Department of Computer Science and Engineering and the Center for Cognitive and Brain Sciences, The Ohio State University, Columbus, OH 43210 USA.
IEEE/ACM Trans Audio Speech Lang Process. 2021;29:1270-1279. doi: 10.1109/taslp.2021.3064421. Epub 2021 Mar 8.
Speech enhancement in the time domain is becoming increasingly popular in recent years, due to its capability to jointly enhance both the magnitude and the phase of speech. In this work, we propose a dense convolutional network (DCN) with self-attention for speech enhancement in the time domain. DCN is an encoder and decoder based architecture with skip connections. Each layer in the encoder and the decoder comprises a dense block and an attention module. Dense blocks and attention modules help in feature extraction using a combination of feature reuse, increased network depth, and maximum context aggregation. Furthermore, we reveal previously unknown problems with a loss based on the spectral magnitude of enhanced speech. To alleviate these problems, we propose a novel loss based on magnitudes of enhanced speech and a predicted noise. Even though the proposed loss is based on magnitudes only, a constraint imposed by noise prediction ensures that the loss enhances both magnitude and phase. Experimental results demonstrate that DCN trained with the proposed loss substantially outperforms other state-of-the-art approaches to causal and non-causal speech enhancement.

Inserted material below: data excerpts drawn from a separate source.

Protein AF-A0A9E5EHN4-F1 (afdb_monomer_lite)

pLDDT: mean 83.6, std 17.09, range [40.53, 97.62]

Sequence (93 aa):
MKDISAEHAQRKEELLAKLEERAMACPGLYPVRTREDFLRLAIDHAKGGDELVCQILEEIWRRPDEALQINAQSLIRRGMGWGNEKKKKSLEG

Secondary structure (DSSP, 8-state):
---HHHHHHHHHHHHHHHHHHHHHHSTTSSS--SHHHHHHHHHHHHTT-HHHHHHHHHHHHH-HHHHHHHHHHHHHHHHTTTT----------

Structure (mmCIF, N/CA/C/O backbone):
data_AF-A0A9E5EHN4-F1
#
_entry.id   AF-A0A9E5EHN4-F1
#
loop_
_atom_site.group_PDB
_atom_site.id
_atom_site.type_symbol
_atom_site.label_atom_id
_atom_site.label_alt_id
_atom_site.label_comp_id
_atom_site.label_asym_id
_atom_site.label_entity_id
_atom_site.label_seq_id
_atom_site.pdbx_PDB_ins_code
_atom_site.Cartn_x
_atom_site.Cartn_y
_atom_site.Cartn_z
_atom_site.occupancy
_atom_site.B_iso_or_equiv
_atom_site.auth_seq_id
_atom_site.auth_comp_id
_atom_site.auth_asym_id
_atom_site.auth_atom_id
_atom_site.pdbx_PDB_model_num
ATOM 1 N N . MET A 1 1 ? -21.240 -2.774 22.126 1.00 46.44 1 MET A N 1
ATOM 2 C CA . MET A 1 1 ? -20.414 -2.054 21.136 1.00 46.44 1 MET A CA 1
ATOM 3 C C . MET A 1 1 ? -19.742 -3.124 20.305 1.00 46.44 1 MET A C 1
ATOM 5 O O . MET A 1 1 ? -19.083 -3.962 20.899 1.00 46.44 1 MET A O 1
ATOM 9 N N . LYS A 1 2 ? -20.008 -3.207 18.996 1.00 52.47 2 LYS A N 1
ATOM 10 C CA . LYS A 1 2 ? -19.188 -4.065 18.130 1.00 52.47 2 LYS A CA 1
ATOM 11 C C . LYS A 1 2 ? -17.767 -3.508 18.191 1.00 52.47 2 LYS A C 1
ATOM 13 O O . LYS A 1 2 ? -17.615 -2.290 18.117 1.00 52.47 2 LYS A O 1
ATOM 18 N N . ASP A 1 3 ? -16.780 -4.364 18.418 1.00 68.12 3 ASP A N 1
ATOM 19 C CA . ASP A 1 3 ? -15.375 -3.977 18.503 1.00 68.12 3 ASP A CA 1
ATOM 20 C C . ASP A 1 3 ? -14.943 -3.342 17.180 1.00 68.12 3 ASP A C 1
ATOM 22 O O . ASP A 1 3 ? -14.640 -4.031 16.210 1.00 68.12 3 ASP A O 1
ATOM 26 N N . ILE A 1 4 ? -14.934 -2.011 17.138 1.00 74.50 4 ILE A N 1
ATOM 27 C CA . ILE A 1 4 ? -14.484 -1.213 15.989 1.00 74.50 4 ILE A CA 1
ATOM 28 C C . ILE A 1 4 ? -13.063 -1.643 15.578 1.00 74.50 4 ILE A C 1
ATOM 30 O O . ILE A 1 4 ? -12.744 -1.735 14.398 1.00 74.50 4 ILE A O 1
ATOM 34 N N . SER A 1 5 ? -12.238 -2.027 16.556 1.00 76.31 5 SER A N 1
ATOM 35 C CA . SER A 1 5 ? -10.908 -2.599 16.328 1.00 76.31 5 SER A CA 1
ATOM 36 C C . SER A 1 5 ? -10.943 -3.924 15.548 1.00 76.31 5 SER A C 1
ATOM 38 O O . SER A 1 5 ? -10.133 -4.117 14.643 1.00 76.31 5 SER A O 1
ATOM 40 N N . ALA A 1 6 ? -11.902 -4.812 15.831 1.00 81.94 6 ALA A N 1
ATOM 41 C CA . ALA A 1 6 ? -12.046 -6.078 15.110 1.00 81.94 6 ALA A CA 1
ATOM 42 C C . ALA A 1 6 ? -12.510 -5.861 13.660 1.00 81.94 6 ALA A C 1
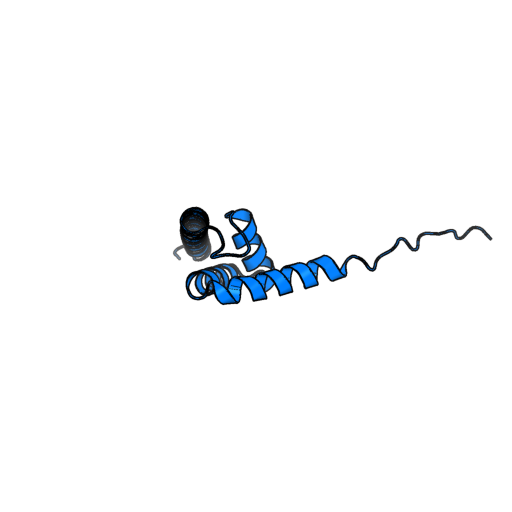ATOM 44 O O . ALA A 1 6 ? -12.049 -6.554 12.754 1.00 81.94 6 ALA A O 1
ATOM 45 N N . GLU A 1 7 ? -13.370 -4.867 13.428 1.00 85.50 7 GLU A N 1
ATOM 46 C CA . GLU A 1 7 ? -13.822 -4.490 12.084 1.00 85.50 7 GLU A CA 1
ATOM 47 C C . GLU A 1 7 ? -12.673 -3.913 11.241 1.00 85.50 7 GLU A C 1
ATOM 49 O O . GLU A 1 7 ? -12.457 -4.349 10.107 1.00 85.50 7 GLU A O 1
ATOM 54 N N . HIS A 1 8 ? -11.864 -3.009 11.808 1.00 87.00 8 HIS A N 1
ATOM 55 C CA . HIS A 1 8 ? -10.666 -2.496 11.136 1.00 87.00 8 HIS A CA 1
ATOM 56 C C . HIS A 1 8 ? -9.635 -3.597 10.867 1.00 87.00 8 HIS A C 1
ATOM 58 O O . HIS A 1 8 ? -9.028 -3.620 9.796 1.00 87.00 8 HIS A O 1
ATOM 64 N N . ALA A 1 9 ? -9.456 -4.541 11.797 1.00 88.88 9 ALA A N 1
ATOM 65 C CA . ALA A 1 9 ? -8.554 -5.671 11.604 1.00 88.88 9 ALA A CA 1
ATOM 66 C C . ALA A 1 9 ? -8.996 -6.553 10.428 1.00 88.88 9 ALA A C 1
ATOM 68 O O . ALA A 1 9 ? -8.176 -6.858 9.564 1.00 88.88 9 ALA A O 1
ATOM 69 N N . GLN A 1 10 ? -10.284 -6.902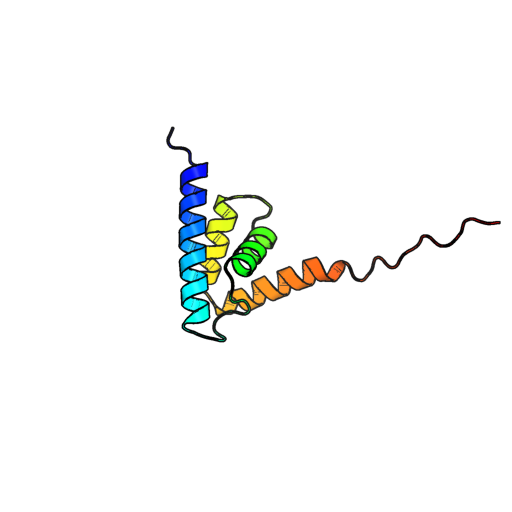 10.350 1.00 92.25 10 GLN A N 1
ATOM 70 C CA . GLN A 1 10 ? -10.813 -7.691 9.238 1.00 92.25 10 GLN A CA 1
ATOM 71 C C . GLN A 1 10 ? -10.668 -6.951 7.902 1.00 92.25 10 GLN A C 1
ATOM 73 O O . GLN A 1 10 ? -10.147 -7.512 6.939 1.00 92.25 10 GLN A O 1
ATOM 78 N N . ARG A 1 11 ? -11.067 -5.674 7.849 1.00 94.12 11 ARG A N 1
ATOM 79 C CA . ARG A 1 11 ? -10.970 -4.847 6.637 1.00 94.12 11 ARG A CA 1
ATOM 80 C C . ARG A 1 11 ? -9.531 -4.738 6.137 1.00 94.12 11 ARG A C 1
ATOM 82 O O . ARG A 1 11 ? -9.281 -4.859 4.938 1.00 94.12 11 ARG A O 1
ATOM 89 N N . LYS A 1 12 ? -8.577 -4.540 7.048 1.00 94.94 12 LYS A N 1
ATOM 90 C CA . LYS A 1 12 ? -7.146 -4.501 6.735 1.00 94.94 12 LYS A CA 1
ATOM 91 C C . LYS A 1 12 ? -6.682 -5.811 6.096 1.00 94.94 12 LYS A C 1
ATOM 93 O O . LYS A 1 12 ? -6.044 -5.767 5.047 1.00 94.94 12 LYS A O 1
ATOM 98 N N . GLU A 1 13 ? -7.019 -6.958 6.685 1.00 95.88 13 GLU A N 1
ATOM 99 C CA . GLU A 1 13 ? -6.627 -8.267 6.142 1.00 95.88 13 GLU A CA 1
ATOM 100 C C . GLU A 1 13 ? -7.229 -8.516 4.751 1.00 95.88 13 GLU A C 1
ATOM 102 O O . GLU A 1 13 ? -6.529 -8.969 3.844 1.00 95.88 13 GLU A O 1
ATOM 107 N N . GLU A 1 14 ? -8.497 -8.153 4.541 1.00 96.19 14 GLU A N 1
ATOM 108 C CA . GLU A 1 14 ? -9.151 -8.265 3.233 1.00 96.19 14 GLU A CA 1
ATOM 109 C C . GLU A 1 14 ? -8.469 -7.398 2.163 1.00 96.19 14 GLU A C 1
ATOM 111 O O . GLU A 1 14 ? -8.283 -7.840 1.026 1.00 96.19 14 GLU A O 1
ATOM 116 N N . LEU A 1 15 ? -8.077 -6.168 2.510 1.00 96.81 15 LEU A N 1
ATOM 117 C CA . LEU A 1 15 ? -7.361 -5.268 1.602 1.00 96.81 15 LEU A CA 1
ATOM 118 C C . LEU A 1 15 ? -5.966 -5.797 1.259 1.00 96.81 15 LEU A C 1
ATOM 120 O O . LEU A 1 15 ? -5.579 -5.787 0.090 1.00 96.81 15 LEU A O 1
ATOM 124 N N . LEU A 1 16 ? -5.231 -6.294 2.255 1.00 97.62 16 LEU A N 1
ATOM 125 C CA . LEU A 1 16 ? -3.904 -6.879 2.064 1.00 97.62 16 LEU A CA 1
ATOM 126 C C . LEU A 1 16 ? -3.957 -8.118 1.164 1.00 97.62 16 LEU A C 1
ATOM 128 O O . LEU A 1 16 ? -3.138 -8.246 0.254 1.00 97.62 16 LEU A O 1
ATOM 132 N N . ALA A 1 17 ? -4.946 -8.992 1.368 1.00 97.50 17 ALA A N 1
ATOM 133 C CA . ALA A 1 17 ? -5.146 -10.170 0.532 1.00 97.50 17 ALA A CA 1
ATOM 134 C C . ALA A 1 17 ? -5.411 -9.800 -0.934 1.00 97.50 17 ALA A C 1
ATOM 136 O O . ALA A 1 17 ? -4.771 -10.350 -1.830 1.00 97.50 17 ALA A O 1
ATOM 137 N N . LYS A 1 18 ? -6.301 -8.829 -1.175 1.00 97.12 18 LYS A N 1
ATOM 138 C CA . LYS A 1 18 ? -6.613 -8.337 -2.526 1.00 97.12 18 LYS A CA 1
ATOM 139 C C . LYS A 1 18 ? -5.390 -7.723 -3.203 1.00 97.12 18 LYS A C 1
ATOM 141 O O . LYS A 1 18 ? -5.123 -8.010 -4.368 1.00 97.12 18 LYS A O 1
ATOM 146 N N . LEU A 1 19 ? -4.649 -6.876 -2.487 1.00 97.31 19 LEU A N 1
ATOM 147 C CA . LEU A 1 19 ? -3.457 -6.211 -3.016 1.00 97.31 19 LEU A CA 1
ATOM 148 C C . LEU A 1 19 ? -2.373 -7.211 -3.417 1.00 97.31 19 LEU A C 1
ATOM 150 O O . LEU A 1 19 ? -1.823 -7.095 -4.510 1.00 97.31 19 LEU A O 1
ATOM 154 N N . GLU A 1 20 ? -2.097 -8.202 -2.572 1.00 97.00 20 GLU A N 1
ATOM 155 C CA . GLU A 1 20 ? -1.123 -9.252 -2.874 1.00 97.00 20 GLU A CA 1
ATOM 156 C C . GLU A 1 20 ? -1.547 -10.093 -4.078 1.00 97.00 20 GLU A C 1
ATOM 158 O O . GLU A 1 20 ? -0.758 -10.270 -5.006 1.00 97.00 20 GLU A O 1
ATOM 163 N N . GLU A 1 21 ? -2.803 -10.550 -4.118 1.00 97.00 21 GLU A N 1
ATOM 164 C CA . GLU A 1 21 ? -3.327 -11.312 -5.255 1.00 97.00 21 GLU A CA 1
ATOM 165 C C . GLU A 1 21 ? -3.173 -10.523 -6.562 1.00 97.00 21 GLU A C 1
ATOM 167 O O . GLU A 1 21 ? -2.654 -11.035 -7.557 1.00 97.00 21 GLU A O 1
ATOM 172 N N . ARG A 1 22 ? -3.541 -9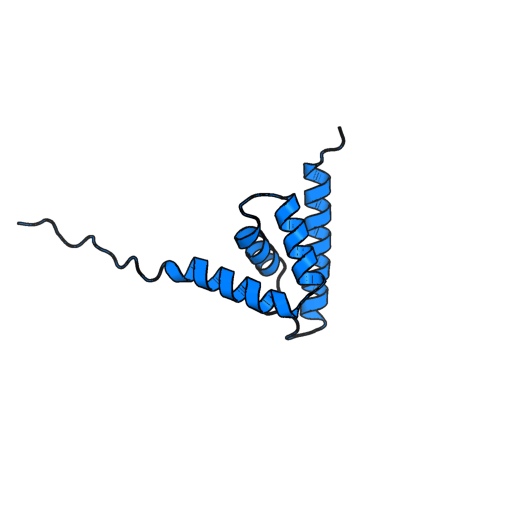.239 -6.549 1.00 96.69 22 ARG A N 1
ATOM 173 C CA . ARG A 1 22 ? -3.442 -8.372 -7.725 1.00 96.69 22 ARG A CA 1
ATOM 174 C C . ARG A 1 22 ? -1.995 -8.074 -8.119 1.00 96.69 22 ARG A C 1
ATOM 176 O O . ARG A 1 22 ? -1.701 -8.010 -9.311 1.00 96.69 22 ARG A O 1
ATOM 183 N N . ALA A 1 23 ? -1.091 -7.902 -7.156 1.00 95.75 23 ALA A N 1
ATOM 184 C CA . ALA A 1 23 ? 0.333 -7.699 -7.424 1.00 95.75 23 ALA A CA 1
ATOM 185 C C . ALA A 1 23 ? 0.994 -8.945 -8.029 1.00 95.75 23 ALA A C 1
ATOM 187 O O . ALA A 1 23 ? 1.874 -8.823 -8.883 1.00 95.75 23 ALA A O 1
ATOM 188 N N . MET A 1 24 ? 0.547 -10.133 -7.618 1.00 94.81 24 MET A N 1
ATOM 189 C CA . MET A 1 24 ? 0.986 -11.410 -8.178 1.00 94.81 24 MET A CA 1
ATOM 190 C C . MET A 1 24 ? 0.412 -11.650 -9.578 1.00 94.81 24 MET A C 1
ATOM 192 O O . MET A 1 24 ? 1.142 -12.081 -10.469 1.00 94.81 24 MET A O 1
ATOM 196 N N . ALA A 1 25 ? -0.868 -11.332 -9.791 1.00 96.19 25 ALA A N 1
ATOM 197 C CA . ALA A 1 25 ? -1.529 -11.466 -11.088 1.00 96.19 25 ALA A CA 1
ATOM 198 C C . ALA A 1 25 ? -0.990 -10.480 -12.140 1.00 96.19 25 ALA A C 1
ATOM 200 O O . ALA A 1 25 ? -0.932 -10.814 -13.323 1.00 96.19 25 ALA A O 1
ATOM 201 N N . CYS A 1 26 ? -0.562 -9.285 -11.715 1.00 94.19 26 CYS A N 1
ATOM 202 C CA . CYS A 1 26 ? -0.046 -8.231 -12.591 1.00 94.19 26 CYS A CA 1
ATOM 203 C C . CYS A 1 26 ? 1.362 -7.769 -12.165 1.00 94.19 26 CYS A C 1
ATOM 205 O O . CYS A 1 26 ? 1.505 -6.706 -11.544 1.00 94.19 26 CYS A O 1
ATOM 207 N N . PRO A 1 27 ? 2.427 -8.520 -12.515 1.00 90.94 27 PRO A N 1
ATOM 208 C CA . PRO A 1 27 ? 3.796 -8.136 -12.190 1.00 90.94 27 PRO A CA 1
ATOM 209 C C . PRO A 1 27 ? 4.152 -6.749 -12.742 1.00 90.94 27 PRO A C 1
ATOM 211 O O . PRO A 1 27 ? 4.001 -6.481 -13.930 1.00 90.94 27 PRO A O 1
ATOM 214 N N . GLY A 1 28 ? 4.658 -5.871 -11.873 1.00 90.69 28 GLY A N 1
ATOM 215 C CA . GLY A 1 28 ? 5.051 -4.502 -12.233 1.00 90.69 28 GLY A CA 1
ATOM 216 C C . GLY A 1 28 ? 3.960 -3.445 -12.041 1.00 90.69 28 GLY A C 1
ATOM 217 O O . GLY A 1 28 ? 4.265 -2.262 -12.151 1.00 90.69 28 GLY A O 1
ATOM 218 N N . LEU A 1 29 ? 2.726 -3.839 -11.698 1.00 94.19 29 LEU A N 1
ATOM 219 C CA . LEU A 1 29 ? 1.650 -2.894 -11.372 1.00 94.19 29 LEU A CA 1
ATOM 220 C C . LEU A 1 29 ? 1.930 -2.104 -10.085 1.00 94.19 29 LEU A C 1
ATOM 222 O O . LEU A 1 29 ? 1.587 -0.931 -9.985 1.00 94.19 29 LEU A O 1
ATOM 226 N N . TYR A 1 30 ? 2.551 -2.761 -9.108 1.00 95.06 30 TYR A N 1
ATOM 227 C CA . TYR A 1 30 ? 2.922 -2.179 -7.826 1.00 95.06 30 TYR A CA 1
ATOM 228 C C . TYR A 1 30 ? 4.442 -2.23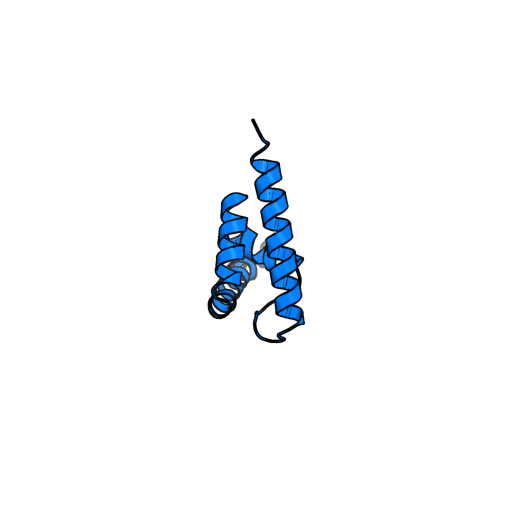2 -7.636 1.00 95.06 30 TYR A C 1
ATOM 230 O O . TYR A 1 30 ? 5.096 -3.160 -8.126 1.00 95.06 30 TYR A O 1
ATOM 238 N N . PRO A 1 31 ? 5.022 -1.284 -6.877 1.00 91.44 31 PRO A N 1
ATOM 239 C CA . PRO A 1 31 ? 6.449 -1.290 -6.549 1.00 91.44 31 PRO A CA 1
ATOM 240 C C . PRO A 1 31 ? 6.828 -2.365 -5.516 1.00 91.44 31 PRO A C 1
ATOM 242 O O . PRO A 1 31 ? 8.009 -2.569 -5.247 1.00 91.44 31 PRO A O 1
ATOM 245 N N . VAL A 1 32 ? 5.832 -3.023 -4.918 1.00 92.81 32 VAL A N 1
ATOM 246 C CA . VAL A 1 32 ? 5.964 -4.090 -3.924 1.00 92.81 32 VAL A CA 1
ATOM 247 C C . VAL A 1 32 ? 4.988 -5.221 -4.246 1.00 92.81 32 VAL A C 1
ATOM 249 O O . VAL A 1 32 ? 4.076 -5.030 -5.051 1.00 92.81 32 VAL A O 1
ATOM 252 N N . ARG A 1 33 ? 5.192 -6.408 -3.663 1.00 91.88 33 ARG A N 1
ATOM 253 C CA . ARG A 1 33 ? 4.428 -7.612 -4.045 1.00 91.88 33 ARG A CA 1
ATOM 254 C C . ARG A 1 33 ? 3.794 -8.370 -2.888 1.00 91.88 33 ARG A C 1
ATOM 256 O O . ARG A 1 33 ? 2.834 -9.091 -3.122 1.00 91.88 33 ARG A O 1
ATOM 263 N N . THR A 1 34 ? 4.318 -8.229 -1.675 1.00 93.94 34 THR A N 1
ATOM 264 C CA . THR A 1 34 ? 3.883 -9.026 -0.522 1.00 93.94 34 THR A CA 1
ATOM 265 C C . THR A 1 34 ? 2.913 -8.249 0.360 1.00 93.94 34 THR A C 1
ATOM 267 O O . THR A 1 34 ? 2.964 -7.015 0.417 1.00 93.94 34 THR A O 1
ATOM 270 N N . ARG A 1 35 ? 2.063 -8.964 1.108 1.00 96.12 35 ARG A N 1
ATOM 271 C CA . ARG A 1 35 ? 1.235 -8.357 2.170 1.00 96.12 35 ARG A CA 1
ATOM 272 C C . ARG A 1 35 ? 2.058 -7.523 3.146 1.00 96.12 35 ARG A C 1
ATOM 274 O O . ARG A 1 35 ? 1.662 -6.411 3.486 1.00 96.12 35 ARG A O 1
ATOM 281 N N . GLU A 1 36 ? 3.202 -8.045 3.577 1.00 94.81 36 GLU A N 1
ATOM 282 C CA . GLU A 1 36 ? 4.083 -7.384 4.543 1.00 94.81 36 GLU A CA 1
ATOM 283 C C . GLU A 1 36 ? 4.588 -6.040 4.014 1.00 94.81 36 GLU A C 1
ATOM 285 O O . GLU A 1 36 ? 4.592 -5.048 4.744 1.00 94.81 36 GLU A O 1
ATOM 290 N N . ASP A 1 37 ? 4.934 -5.968 2.728 1.00 93.44 37 ASP A N 1
ATOM 291 C CA . ASP A 1 37 ? 5.357 -4.720 2.103 1.00 93.44 37 ASP A CA 1
ATOM 292 C C . ASP A 1 37 ? 4.228 -3.690 2.002 1.00 93.44 37 ASP A C 1
ATOM 294 O O . ASP A 1 37 ? 4.450 -2.510 2.282 1.00 93.44 37 ASP A O 1
ATOM 298 N N . PHE A 1 38 ? 3.020 -4.104 1.612 1.00 95.38 38 PHE A N 1
ATOM 299 C CA . PHE A 1 38 ? 1.873 -3.193 1.549 1.00 95.38 38 PHE A CA 1
ATOM 300 C C . PHE A 1 38 ? 1.501 -2.667 2.934 1.00 95.38 38 PHE A C 1
ATOM 302 O O . PHE A 1 38 ? 1.293 -1.464 3.103 1.00 95.38 38 PHE A O 1
ATOM 309 N N . LEU A 1 39 ? 1.486 -3.543 3.940 1.00 95.12 39 LEU A N 1
ATOM 310 C CA . LEU A 1 39 ? 1.234 -3.157 5.323 1.00 95.12 39 LEU A CA 1
ATOM 311 C C . LEU A 1 39 ? 2.291 -2.166 5.821 1.00 95.12 39 LEU A C 1
ATOM 313 O O . LEU A 1 39 ? 1.960 -1.135 6.404 1.00 95.12 39 LEU A O 1
ATOM 317 N N . ARG A 1 40 ? 3.566 -2.444 5.542 1.00 92.19 40 ARG A N 1
ATOM 318 C CA . ARG A 1 40 ? 4.697 -1.570 5.864 1.00 92.19 40 ARG A CA 1
ATOM 319 C C . ARG A 1 40 ? 4.531 -0.177 5.253 1.00 92.19 40 ARG A C 1
ATOM 321 O O . ARG A 1 40 ? 4.750 0.817 5.944 1.00 92.19 40 ARG A O 1
ATOM 328 N N . LEU A 1 41 ? 4.147 -0.098 3.977 1.00 91.94 41 LEU A N 1
ATOM 329 C CA . LEU A 1 41 ? 3.877 1.171 3.300 1.00 91.94 41 LEU A CA 1
ATOM 330 C C . LEU A 1 41 ? 2.728 1.931 3.954 1.00 91.94 41 LEU A C 1
ATOM 332 O O . LEU A 1 41 ? 2.861 3.125 4.215 1.00 91.94 41 LEU A O 1
ATOM 336 N N . ALA A 1 42 ? 1.631 1.244 4.255 1.00 93.62 42 ALA A N 1
ATOM 337 C CA . ALA A 1 42 ? 0.483 1.867 4.890 1.00 93.62 42 ALA A CA 1
ATOM 338 C C . ALA A 1 42 ? 0.826 2.408 6.286 1.00 93.62 42 ALA A C 1
ATOM 340 O O . ALA A 1 42 ? 0.515 3.559 6.582 1.00 93.62 42 ALA A O 1
ATOM 341 N N . ILE A 1 43 ? 1.543 1.640 7.115 1.00 92.56 43 ILE A N 1
ATOM 342 C CA . ILE A 1 43 ? 1.963 2.060 8.464 1.00 92.56 43 ILE A CA 1
ATOM 343 C C . ILE A 1 43 ? 2.857 3.304 8.419 1.00 92.56 43 ILE A C 1
ATOM 345 O O . ILE A 1 43 ? 2.646 4.236 9.199 1.00 92.56 43 ILE A O 1
ATOM 349 N N . ASP A 1 44 ? 3.817 3.355 7.490 1.00 90.50 44 ASP A N 1
ATOM 350 C CA . ASP A 1 44 ? 4.718 4.506 7.352 1.00 90.50 44 ASP A CA 1
ATOM 351 C C . ASP A 1 44 ? 3.952 5.814 7.089 1.00 90.50 44 ASP A C 1
ATOM 353 O O . ASP A 1 44 ? 4.420 6.896 7.450 1.00 90.50 44 ASP A O 1
ATOM 357 N N . HIS A 1 45 ? 2.775 5.744 6.467 1.00 88.69 45 HIS A N 1
ATOM 358 C CA . HIS A 1 45 ? 1.956 6.909 6.122 1.00 88.69 45 HIS A CA 1
ATOM 359 C C . HIS A 1 45 ? 0.804 7.162 7.098 1.00 88.69 45 HIS A C 1
ATOM 361 O O . HIS A 1 45 ? 0.462 8.318 7.338 1.00 88.69 45 HIS A O 1
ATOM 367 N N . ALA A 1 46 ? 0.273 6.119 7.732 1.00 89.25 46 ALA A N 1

近年来,时域语音增强因其能够同时增强语音的幅度和相位而越来越受欢迎。在这项工作中,我们提出了一种带有自注意力机制的密集卷积网络(DCN)用于时域语音增强。DCN是一种基于编码器和解码器且带有跳跃连接的架构。编码器和解码器中的每一层都由一个密集块和一个注意力模块组成。密集块和注意力模块通过特征重用、增加网络深度和最大上下文聚合的组合来帮助进行特征提取。此外,我们揭示了基于增强语音频谱幅度的损失存在的先前未知问题。为了缓解这些问题,我们提出了一种基于增强语音幅度和预测噪声的新型损失。尽管所提出的损失仅基于幅度,但噪声预测施加的约束确保了该损失同时增强幅度和相位。实验结果表明,使用所提出的损失进行训练的DCN在因果和非因果语音增强方面显著优于其他现有技术方法。